Available records:

● ● ● ●

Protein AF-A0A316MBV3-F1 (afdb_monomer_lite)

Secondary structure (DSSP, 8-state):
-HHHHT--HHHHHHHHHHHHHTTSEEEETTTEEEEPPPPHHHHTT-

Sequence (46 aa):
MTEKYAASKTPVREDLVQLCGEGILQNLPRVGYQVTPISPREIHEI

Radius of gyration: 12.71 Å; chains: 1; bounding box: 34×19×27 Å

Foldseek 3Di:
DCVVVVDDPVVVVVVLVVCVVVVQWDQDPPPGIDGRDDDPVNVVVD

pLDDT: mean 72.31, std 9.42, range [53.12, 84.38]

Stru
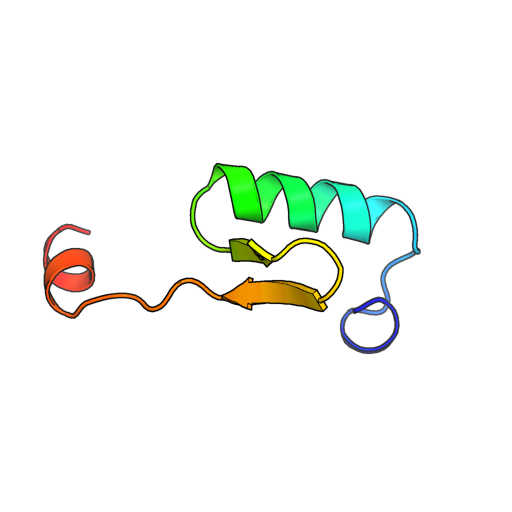cture (mmCIF, N/CA/C/O backbone):
data_AF-A0A316MBV3-F1
#
_entry.id   AF-A0A316MBV3-F1
#
loop_
_atom_site.group_PDB
_atom_site.id
_atom_site.type_symbol
_atom_site.label_atom_id
_atom_site.label_alt_id
_atom_site.label_comp_id
_atom_site.label_asym_id
_atom_site.label_entity_id
_atom_site.label_seq_id
_atom_site.pdbx_PDB_ins_code
_atom_site.Cartn_x
_atom_site.Cartn_y
_atom_site.Cartn_z
_atom_site.occupancy
_atom_site.B_iso_or_equiv
_atom_site.auth_seq_id
_atom_site.auth_comp_id
_atom_site.auth_asym_id
_atom_site.auth_atom_id
_atom_site.pdbx_PDB_model_num
ATOM 1 N N . MET A 1 1 ? 5.800 -8.569 -8.593 1.00 56.50 1 MET A N 1
ATOM 2 C CA . MET A 1 1 ? 4.876 -7.536 -9.118 1.00 56.50 1 MET A CA 1
ATOM 3 C C . MET A 1 1 ? 4.920 -7.522 -10.645 1.00 56.50 1 MET A C 1
ATOM 5 O O . MET A 1 1 ? 3.928 -7.875 -11.254 1.00 56.50 1 MET A O 1
ATOM 9 N N . THR A 1 2 ? 6.075 -7.267 -11.264 1.00 53.12 2 THR A N 1
ATOM 10 C CA . THR A 1 2 ? 6.276 -7.253 -12.732 1.00 53.12 2 THR A CA 1
ATOM 11 C C . THR A 1 2 ? 5.823 -8.542 -13.445 1.00 53.12 2 THR A C 1
ATOM 13 O O . THR A 1 2 ? 5.116 -8.462 -14.439 1.00 53.12 2 THR A O 1
ATOM 16 N N . GLU A 1 3 ? 6.126 -9.730 -12.902 1.00 58.88 3 GLU A N 1
ATOM 17 C CA . GLU A 1 3 ? 5.666 -11.020 -13.465 1.00 58.88 3 GLU A CA 1
ATOM 18 C C . GLU A 1 3 ? 4.166 -11.290 -13.276 1.00 58.88 3 GLU A C 1
ATOM 20 O O . GLU A 1 3 ? 3.551 -11.946 -14.106 1.00 58.88 3 GLU A O 1
ATOM 25 N N . LYS A 1 4 ? 3.562 -10.774 -12
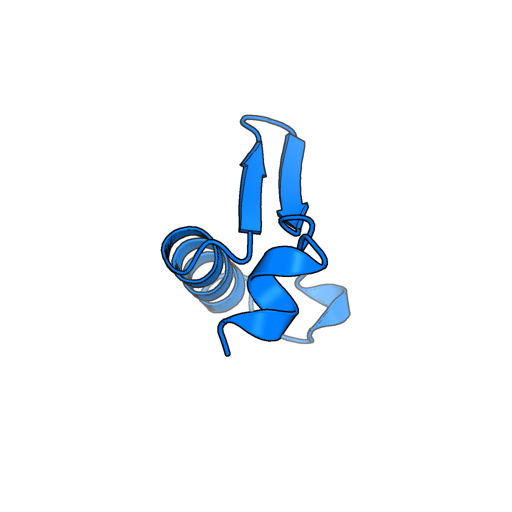.196 1.00 60.31 4 LYS A N 1
ATOM 26 C CA . LYS A 1 4 ? 2.132 -10.971 -11.896 1.00 60.31 4 LYS A CA 1
ATOM 27 C C . LYS A 1 4 ? 1.221 -10.060 -12.719 1.00 60.31 4 LYS A C 1
ATOM 29 O O . LYS A 1 4 ? 0.064 -10.402 -12.913 1.00 60.31 4 LYS A O 1
ATOM 34 N N . TYR A 1 5 ? 1.739 -8.918 -13.168 1.00 62.00 5 TYR A N 1
ATOM 35 C CA . TYR A 1 5 ? 0.961 -7.881 -13.849 1.00 62.00 5 TYR A CA 1
ATOM 36 C C . TYR A 1 5 ? 1.418 -7.614 -15.291 1.00 62.00 5 TYR A C 1
ATOM 38 O O . TYR A 1 5 ? 0.892 -6.705 -15.919 1.00 62.00 5 TYR A O 1
ATOM 46 N N . ALA A 1 6 ? 2.390 -8.378 -15.816 1.00 55.94 6 ALA A N 1
ATOM 47 C CA . ALA A 1 6 ? 2.948 -8.224 -17.169 1.00 55.94 6 ALA A CA 1
ATOM 48 C C . ALA A 1 6 ? 3.305 -6.766 -17.550 1.00 55.94 6 ALA A C 1
ATOM 50 O O . ALA A 1 6 ? 3.291 -6.392 -18.720 1.00 55.94 6 ALA A O 1
ATOM 51 N N . ALA A 1 7 ? 3.630 -5.937 -16.556 1.00 56.81 7 ALA A N 1
ATOM 52 C CA . ALA A 1 7 ? 3.895 -4.512 -16.709 1.00 56.81 7 ALA A CA 1
ATOM 53 C C . ALA A 1 7 ? 5.396 -4.239 -16.561 1.00 56.81 7 ALA A C 1
ATOM 55 O O . ALA A 1 7 ? 6.079 -4.899 -15.777 1.00 56.81 7 ALA A O 1
ATOM 56 N N . SER A 1 8 ? 5.931 -3.273 -17.309 1.00 56.56 8 SER A N 1
ATOM 57 C CA . SER A 1 8 ? 7.348 -2.892 -17.259 1.00 56.56 8 SER A CA 1
ATOM 58 C C . SER A 1 8 ? 7.749 -2.357 -15.869 1.00 56.56 8 SER A C 1
ATOM 60 O O . SER A 1 8 ? 6.924 -1.884 -15.093 1.00 56.56 8 SER A O 1
ATOM 62 N N . LYS A 1 9 ? 9.038 -2.462 -15.502 1.00 59.53 9 LYS A N 1
ATOM 63 C CA . LYS A 1 9 ? 9.530 -2.157 -14.135 1.00 59.53 9 LYS A CA 1
ATOM 64 C C . LYS A 1 9 ? 9.262 -0.715 -13.669 1.00 59.53 9 LYS A C 1
ATOM 66 O O . LYS A 1 9 ? 9.186 -0.483 -12.468 1.00 59.53 9 LYS A O 1
ATOM 71 N N . THR A 1 10 ? 9.155 0.229 -14.602 1.00 59.91 10 THR A N 1
ATOM 72 C CA . THR A 1 10 ? 8.977 1.662 -14.327 1.00 59.91 10 THR A CA 1
ATOM 73 C C . THR A 1 10 ? 7.541 2.024 -13.908 1.00 59.91 10 THR A C 1
ATOM 75 O O . THR A 1 10 ? 7.405 2.544 -12.802 1.00 59.91 10 THR A O 1
ATOM 78 N N . PRO A 1 11 ? 6.476 1.689 -14.672 1.00 62.84 11 PRO A N 1
ATOM 79 C CA . PRO A 1 11 ? 5.094 2.014 -14.286 1.00 62.84 11 PRO A CA 1
ATOM 80 C C . PRO A 1 11 ? 4.651 1.317 -12.996 1.00 62.84 11 PRO A C 1
ATOM 82 O O . PRO A 1 11 ? 4.012 1.929 -12.152 1.00 62.84 11 PRO A O 1
ATOM 85 N N . VAL A 1 12 ? 5.111 0.083 -12.752 1.00 70.06 12 VAL A N 1
ATOM 86 C CA . VAL A 1 12 ? 4.777 -0.655 -11.520 1.00 70.06 12 VAL A CA 1
ATOM 87 C C . VAL A 1 12 ? 5.180 0.117 -10.262 1.00 70.06 12 VAL A C 1
ATOM 89 O O . VAL A 1 12 ? 4.498 0.029 -9.248 1.00 70.06 12 VAL A O 1
ATOM 92 N N . ARG A 1 13 ? 6.286 0.871 -10.284 1.00 69.19 13 ARG A N 1
ATOM 93 C CA . ARG A 1 13 ? 6.706 1.640 -9.106 1.00 69.19 13 ARG A CA 1
ATOM 94 C C . ARG A 1 13 ? 5.819 2.863 -8.883 1.00 69.19 13 ARG A C 1
ATOM 96 O O . ARG A 1 13 ? 5.530 3.177 -7.735 1.00 69.19 13 ARG A O 1
ATOM 103 N N . GLU A 1 14 ? 5.432 3.548 -9.953 1.00 74.12 14 GLU A N 1
ATOM 104 C CA . GLU A 1 14 ? 4.581 4.740 -9.883 1.00 74.12 14 GLU A CA 1
ATOM 105 C C . GLU A 1 14 ? 3.176 4.363 -9.405 1.00 74.12 14 GLU A C 1
ATOM 107 O O . GLU A 1 14 ? 2.703 4.937 -8.424 1.00 74.12 14 GLU A O 1
ATOM 112 N N . ASP A 1 15 ? 2.600 3.300 -9.969 1.00 77.38 15 ASP A N 1
ATOM 113 C CA . ASP A 1 15 ? 1.292 2.776 -9.569 1.00 77.38 15 ASP A CA 1
ATOM 114 C C . ASP A 1 15 ? 1.291 2.309 -8.103 1.00 77.38 15 ASP A C 1
ATOM 116 O O . ASP A 1 15 ? 0.377 2.616 -7.342 1.00 77.38 15 ASP A O 1
ATOM 120 N N . LEU A 1 16 ?
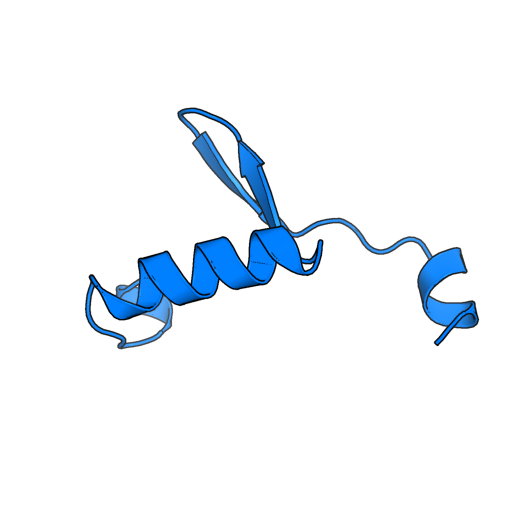 2.343 1.612 -7.651 1.00 72.38 16 LEU A N 1
ATOM 121 C CA . LEU A 1 16 ? 2.456 1.179 -6.250 1.00 72.38 16 LEU A CA 1
ATOM 122 C C . LEU A 1 16 ? 2.574 2.358 -5.275 1.00 72.38 16 LEU A C 1
ATOM 124 O O . LEU A 1 16 ? 2.067 2.281 -4.157 1.00 72.38 16 LEU A O 1
ATOM 128 N N . VAL A 1 17 ? 3.247 3.442 -5.670 1.00 75.50 17 VAL A N 1
ATOM 129 C CA . VAL A 1 17 ? 3.337 4.661 -4.852 1.00 75.50 17 VAL A CA 1
ATOM 130 C C . VAL A 1 17 ? 1.995 5.391 -4.819 1.00 75.50 17 VAL A C 1
ATOM 132 O O . VAL A 1 17 ? 1.605 5.866 -3.753 1.00 75.50 17 VAL A O 1
ATOM 135 N N . GLN A 1 18 ? 1.262 5.432 -5.933 1.00 80.19 18 GLN A N 1
ATOM 136 C CA . GLN A 1 18 ? -0.081 6.008 -5.978 1.00 80.19 18 GLN A CA 1
ATOM 137 C C . GLN A 1 18 ? -1.058 5.232 -5.084 1.00 80.19 18 GLN A C 1
ATOM 139 O O . GLN A 1 18 ? -1.742 5.833 -4.260 1.00 80.19 18 GLN A O 1
ATOM 144 N N . LEU A 1 19 ? -1.038 3.899 -5.147 1.00 78.56 19 LEU A N 1
ATOM 145 C CA . LEU A 1 19 ? -1.850 3.038 -4.280 1.00 78.56 19 LEU A CA 1
ATOM 146 C C . LEU A 1 19 ? -1.501 3.194 -2.789 1.00 78.56 19 LEU A C 1
ATOM 148 O O . LEU A 1 19 ? -2.360 2.998 -1.929 1.00 78.56 19 LEU A O 1
ATOM 152 N N . CYS A 1 20 ? -0.260 3.573 -2.462 1.00 78.69 20 CYS A N 1
ATOM 153 C CA . CYS A 1 20 ? 0.087 3.990 -1.103 1.00 78.69 20 CYS A CA 1
ATOM 154 C C . CYS A 1 20 ? -0.526 5.339 -0.716 1.00 78.69 20 CYS A C 1
ATOM 156 O O . CYS A 1 20 ? -0.934 5.513 0.430 1.00 78.69 20 CYS A O 1
ATOM 158 N N . GLY A 1 21 ? -0.584 6.295 -1.646 1.00 77.38 21 GLY A N 1
ATOM 159 C CA . GLY A 1 21 ? -1.235 7.590 -1.434 1.00 77.38 21 GLY A CA 1
ATOM 160 C C . GLY A 1 21 ? -2.748 7.472 -1.229 1.00 77.38 21 GLY A C 1
ATOM 161 O O . GLY A 1 21 ? -3.315 8.217 -0.437 1.00 77.38 21 GLY A O 1
ATOM 162 N N . GLU A 1 22 ? -3.381 6.497 -1.880 1.00 81.88 22 GLU A N 1
ATOM 163 C CA . GLU A 1 22 ? -4.812 6.184 -1.752 1.00 81.88 22 GLU A CA 1
ATOM 164 C C . GLU A 1 22 ? -5.145 5.349 -0.497 1.00 81.88 22 GLU A C 1
ATOM 166 O O . GLU A 1 22 ? -6.304 5.030 -0.251 1.00 81.88 22 GLU A O 1
ATOM 171 N N . GLY A 1 23 ? -4.145 4.974 0.311 1.00 77.88 23 GLY A N 1
ATOM 172 C CA . GLY A 1 23 ? -4.338 4.176 1.527 1.00 77.88 23 GLY A CA 1
ATOM 173 C C . GLY A 1 23 ? -4.620 2.690 1.277 1.00 77.88 23 GLY A C 1
ATOM 174 O O . GLY A 1 23 ? -4.798 1.936 2.232 1.00 77.88 23 GLY A O 1
ATOM 175 N N . ILE A 1 24 ? -4.603 2.241 0.019 1.00 80.06 24 ILE A N 1
ATOM 176 C CA . ILE A 1 24 ? -4.816 0.841 -0.382 1.00 80.06 24 ILE A CA 1
ATOM 177 C C . ILE A 1 24 ? -3.595 -0.018 -0.027 1.00 80.06 24 ILE A C 1
ATOM 179 O O . ILE A 1 24 ? -3.728 -1.190 0.338 1.00 80.06 24 ILE A O 1
ATOM 183 N N . LEU A 1 25 ? -2.396 0.561 -0.120 1.00 82.94 25 LEU A N 1
ATOM 184 C CA . LEU A 1 25 ? -1.137 -0.079 0.251 1.00 82.94 25 LEU A CA 1
ATOM 185 C C . LEU A 1 25 ? -0.432 0.681 1.382 1.00 82.94 25 LEU A C 1
ATOM 187 O O . LEU A 1 25 ? -0.434 1.905 1.444 1.00 82.94 25 LEU A O 1
ATOM 191 N N . GLN A 1 26 ? 0.265 -0.055 2.239 1.00 80.56 26 GLN A N 1
ATOM 192 C CA . GLN A 1 26 ? 1.234 0.479 3.186 1.00 80.56 26 GLN A CA 1
ATOM 193 C C . GLN A 1 26 ? 2.647 0.080 2.774 1.00 80.56 26 GLN A C 1
ATOM 195 O O . GLN A 1 26 ? 2.944 -1.091 2.530 1.00 80.56 26 GLN A O 1
ATOM 200 N N . ASN A 1 27 ? 3.544 1.062 2.730 1.00 
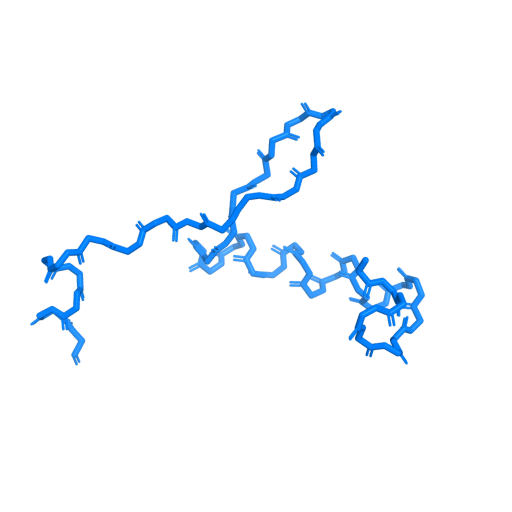79.62 27 ASN A N 1
ATOM 201 C CA . ASN A 1 27 ? 4.965 0.823 2.515 1.00 79.62 27 ASN A CA 1
ATOM 202 C C . ASN A 1 27 ? 5.617 0.343 3.822 1.00 79.62 27 ASN A C 1
ATOM 204 O O . ASN A 1 27 ? 5.670 1.094 4.797 1.00 79.62 27 ASN A O 1
ATOM 208 N N . LEU A 1 28 ? 6.151 -0.880 3.832 1.00 80.75 28 LEU A N 1
ATOM 209 C CA . LEU A 1 28 ? 7.006 -1.392 4.900 1.00 80.75 28 LEU A CA 1
ATOM 210 C C . LEU A 1 28 ? 8.478 -1.252 4.478 1.00 80.75 28 LEU A C 1
ATOM 212 O O . LEU A 1 28 ? 8.949 -1.990 3.598 1.00 80.75 28 LEU A O 1
ATOM 216 N N . PRO A 1 29 ? 9.249 -0.358 5.125 1.00 80.56 29 PRO A N 1
ATOM 217 C CA . PRO A 1 29 ? 10.653 -0.157 4.794 1.00 80.56 29 PRO A CA 1
ATOM 218 C C . PRO A 1 29 ? 11.433 -1.477 4.816 1.00 80.56 29 PRO A C 1
ATOM 220 O O . PRO A 1 29 ? 11.397 -2.205 5.805 1.00 80.56 29 PRO A O 1
ATOM 223 N N . ARG A 1 30 ? 12.182 -1.755 3.739 1.00 80.69 30 A
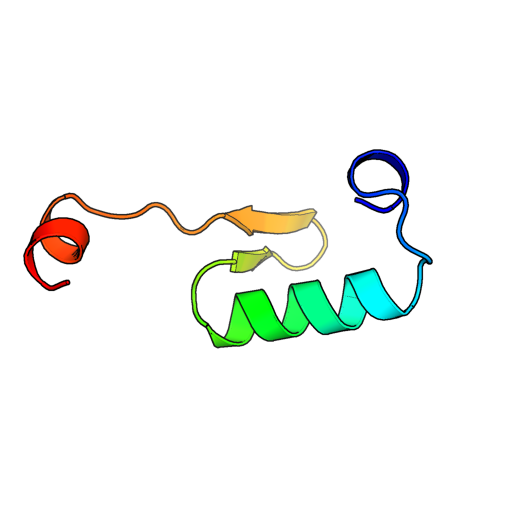RG A N 1
ATOM 224 C CA . ARG A 1 30 ? 13.033 -2.953 3.554 1.00 80.69 30 ARG A CA 1
ATOM 225 C C . ARG A 1 30 ? 12.293 -4.292 3.39
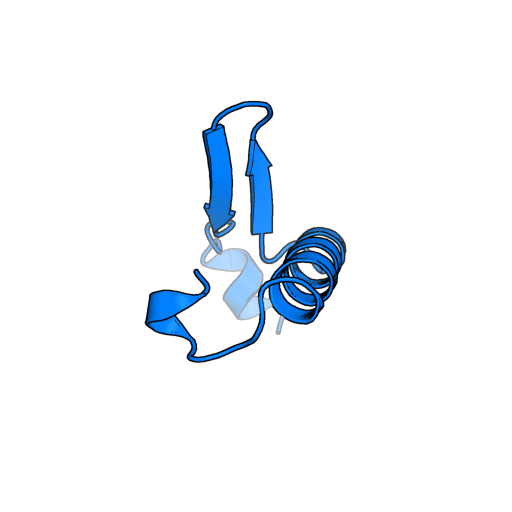4 1.00 80.69 30 ARG A C 1
ATOM 227 O O . ARG A 1 30 ? 12.962 -5.305 3.220 1.00 80.69 30 ARG A O 1
ATOM 234 N N . VAL A 1 31 ? 10.957 -4.303 3.411 1.00 80.38 31 VAL A N 1
ATOM 235 C CA . VAL A 1 31 ? 10.131 -5.517 3.238 1.00 80.38 31 VAL A CA 1
ATOM 236 C C . VAL A 1 31 ? 9.297 -5.445 1.956 1.00 80.38 31 VAL A C 1
ATOM 238 O O . VAL A 1 31 ? 9.156 -6.448 1.262 1.00 80.38 31 VAL A O 1
ATOM 241 N N . GLY A 1 32 ? 8.793 -4.258 1.598 1.00 79.44 32 GLY A N 1
ATOM 242 C CA . GLY A 1 32 ? 7.982 -4.039 0.399 1.00 79.44 32 GLY A CA 1
ATOM 243 C C . GLY A 1 32 ? 6.648 -3.373 0.727 1.00 79.44 32 GLY A C 1
ATOM 244 O O . GLY A 1 32 ? 6.586 -2.509 1.592 1.00 79.44 32 GLY A O 1
ATOM 245 N N . TYR A 1 33 ? 5.582 -3.771 0.036 1.00 80.75 33 TYR A N 1
ATOM 246 C CA . TYR A 1 33 ? 4.243 -3.203 0.205 1.00 80.75 33 TYR A CA 1
ATOM 247 C C . TYR A 1 33 ? 3.297 -4.230 0.824 1.00 80.75 33 TYR A C 1
ATOM 249 O O . TYR A 1 33 ? 3.319 -5.401 0.439 1.00 80.75 33 TYR A O 1
ATOM 257 N N . GLN A 1 34 ? 2.450 -3.784 1.746 1.00 81.94 34 GLN A N 1
ATOM 258 C CA . GLN A 1 34 ? 1.385 -4.573 2.359 1.00 81.94 34 GLN A CA 1
ATOM 259 C C . GLN A 1 34 ? 0.027 -3.990 1.958 1.00 81.94 34 GLN A C 1
ATOM 261 O O . GLN A 1 34 ? -0.127 -2.777 1.949 1.00 81.94 34 GLN A O 1
ATOM 266 N N . VAL A 1 35 ? -0.956 -4.834 1.635 1.00 84.38 35 VAL A N 1
ATOM 267 C CA . VAL A 1 35 ? -2.339 -4.380 1.402 1.00 84.38 35 VAL A CA 1
ATOM 268 C C . VAL A 1 35 ? -2.957 -3.961 2.730 1.00 84.38 35 VAL A C 1
ATOM 270 O O . VAL A 1 35 ? -2.890 -4.720 3.700 1.00 84.38 35 VAL A O 1
ATOM 273 N N . THR A 1 36 ? -3.538 -2.766 2.775 1.00 83.88 36 THR A N 1
ATOM 274 C CA . THR A 1 36 ? -4.214 -2.265 3.970 1.00 83.88 36 THR A CA 1
ATOM 275 C C . THR A 1 36 ? -5.463 -3.110 4.230 1.00 83.88 36 THR A C 1
ATOM 277 O O . THR A 1 36 ? -6.292 -3.274 3.331 1.00 83.88 36 THR A O 1
ATOM 280 N N . PRO A 1 37 ? -5.613 -3.697 5.429 1.00 78.31 37 PRO A N 1
ATOM 281 C CA . PRO A 1 37 ? -6.806 -4.458 5.765 1.00 78.31 37 PRO A CA 1
ATOM 282 C C . PRO A 1 37 ? -8.004 -3.513 5.892 1.00 78.31 37 PRO A C 1
ATOM 284 O O . PRO A 1 37 ? -7.957 -2.563 6.666 1.00 78.31 37 PRO A O 1
ATOM 287 N N . ILE A 1 38 ? -9.077 -3.801 5.154 1.00 78.00 38 ILE A N 1
ATOM 288 C CA . ILE A 1 38 ? -10.333 -3.049 5.239 1.00 78.00 38 ILE A CA 1
ATOM 289 C C . ILE A 1 38 ? -11.119 -3.557 6.446 1.00 78.00 38 ILE A C 1
ATOM 291 O O . ILE A 1 38 ? -11.387 -4.758 6.576 1.00 78.00 38 ILE A O 1
ATOM 295 N N . SER A 1 39 ? -11.497 -2.649 7.337 1.00 76.88 39 SER A N 1
ATOM 296 C CA . SER A 1 39 ? -12.390 -2.955 8.448 1.00 76.88 39 SER A CA 1
ATOM 297 C C . SER A 1 39 ? -13.851 -3.030 7.970 1.00 76.88 39 SER A C 1
ATOM 299 O O . SER A 1 39 ? -14.250 -2.297 7.067 1.00 76.88 39 SER A O 1
ATOM 301 N N . PRO A 1 40 ? -14.719 -3.847 8.599 1.00 72.94 40 PRO A N 1
ATOM 302 C CA . PRO A 1 40 ? -16.143 -3.911 8.238 1.00 72.94 40 PRO A CA 1
ATOM 303 C C . PRO A 1 40 ? -16.875 -2.563 8.344 1.00 72.94 40 PRO A C 1
ATOM 305 O O . PRO A 1 40 ? -17.925 -2.373 7.732 1.00 72.94 40 PRO A O 1
ATOM 308 N N . ARG A 1 41 ? -16.323 -1.644 9.145 1.00 74.50 41 ARG A N 1
ATOM 309 C CA . ARG A 1 41 ? -16.818 -0.282 9.327 1.00 74.50 41 ARG A CA 1
ATOM 310 C C . ARG A 1 41 ? -16.557 0.590 8.097 1.00 74.50 41 ARG A C 1
ATOM 312 O O . ARG A 1 41 ? -17.466 1.293 7.686 1.00 74.50 41 ARG A O 1
ATOM 319 N N . GLU A 1 42 ? -15.376 0.493 7.487 1.00 69.69 42 GLU A N 1
ATOM 320 C CA . GLU A 1 42 ? -15.048 1.225 6.251 1.00 69.69 42 GLU A CA 1
ATOM 321 C C . GLU A 1 42 ? -15.923 0.785 5.071 1.00 69.69 42 GLU A C 1
ATOM 323 O O . GLU A 1 42 ? -16.248 1.599 4.220 1.00 69.69 42 GLU A O 1
ATOM 328 N N . ILE A 1 43 ? -16.379 -0.474 5.044 1.00 74.31 43 ILE A N 1
ATOM 329 C CA . ILE A 1 43 ? -17.297 -0.973 4.003 1.00 74.31 43 ILE A CA 1
ATOM 330 C C . ILE A 1 43 ? -18.683 -0.311 4.102 1.00 74.31 43 ILE A C 1
ATOM 332 O O . ILE A 1 43 ? -19.348 -0.142 3.088 1.00 74.31 43 ILE A O 1
ATOM 336 N N . HIS A 1 44 ? -19.127 0.052 5.310 1.00 72.25 44 HIS A N 1
ATOM 337 C CA . HIS A 1 44 ? -20.433 0.688 5.536 1.00 72.25 44 HIS A CA 1
ATOM 338 C C . HIS A 1 44 ? -20.439 2.203 5.278 1.00 72.25 44 HIS A C 1
ATOM 340 O O . HIS A 1 44 ? -21.514 2.800 5.278 1.00 72.25 44 HIS A O 1
ATOM 346 N N . GLU A 1 45 ? -19.271 2.826 5.100 1.00 59.88 45 GLU A N 1
ATOM 347 C CA . GLU A 1 45 ? -19.123 4.268 4.848 1.00 59.88 45 GLU A CA 1
ATOM 348 C C . GLU A 1 45 ? -18.883 4.597 3.353 1.00 59.88 45 GLU A C 1
ATOM 350 O O . GLU A 1 45 ? -18.656 5.761 3.021 1.00 59.88 45 GLU A O 1
ATOM 355 N N . ILE A 1 46 ? -18.972 3.597 2.460 1.00 58.03 46 ILE A N 1
ATOM 356 C CA . ILE A 1 46 ? -18.893 3.719 0.986 1.00 58.03 46 ILE A CA 1
ATOM 357 C C . ILE A 1 46 ? -20.299 3.704 0.380 1.00 58.03 46 ILE A C 1
ATOM 359 O O . ILE A 1 46 ? -20.562 4.556 -0.499 1.00 58.03 46 ILE A O 1
#

● ● ● ●

Requirement:
Above are the records; copy exactly the lines from the line with "ATOM 267 C CA" through the line with "ATOM 281 C CA", both included.

Exercise solution:
ATOM 267 C CA . VAL A 1 35 ? -2.339 -4.380 1.402 1.00 84.38 35 VAL A CA 1
ATOM 268 C C . VAL A 1 35 ? -2.957 -3.961 2.730 1.00 84.38 35 VAL A C 1
ATOM 270 O O . VAL A 1 35 ? -2.890 -4.720 3.700 1.00 84.38 35 VAL A O 1
ATOM 273 N N . THR A 1 36 ? -3.538 -2.766 2.775 1.00 83.88 36 THR A N 1
ATOM 274 C CA . THR A 1 36 ? -4.214 -2.265 3.970 1.00 83.88 36 THR A CA 1
ATOM 275 C C . THR A 1 36 ? -5.463 -3.110 4.230 1.00 83.88 36 THR A C 1
ATOM 277 O O . THR A 1 36 ? -6.292 -3.274 3.331 1.00 83.88 36 THR A O 1
ATOM 280 N N . PRO A 1 37 ? -5.613 -3.697 5.429 1.00 78.31 37 PRO A N 1
ATOM 281 C CA . PRO A 1 37 ? -6.806 -4.458 5.765 1.00 78.31 37 PRO A CA 1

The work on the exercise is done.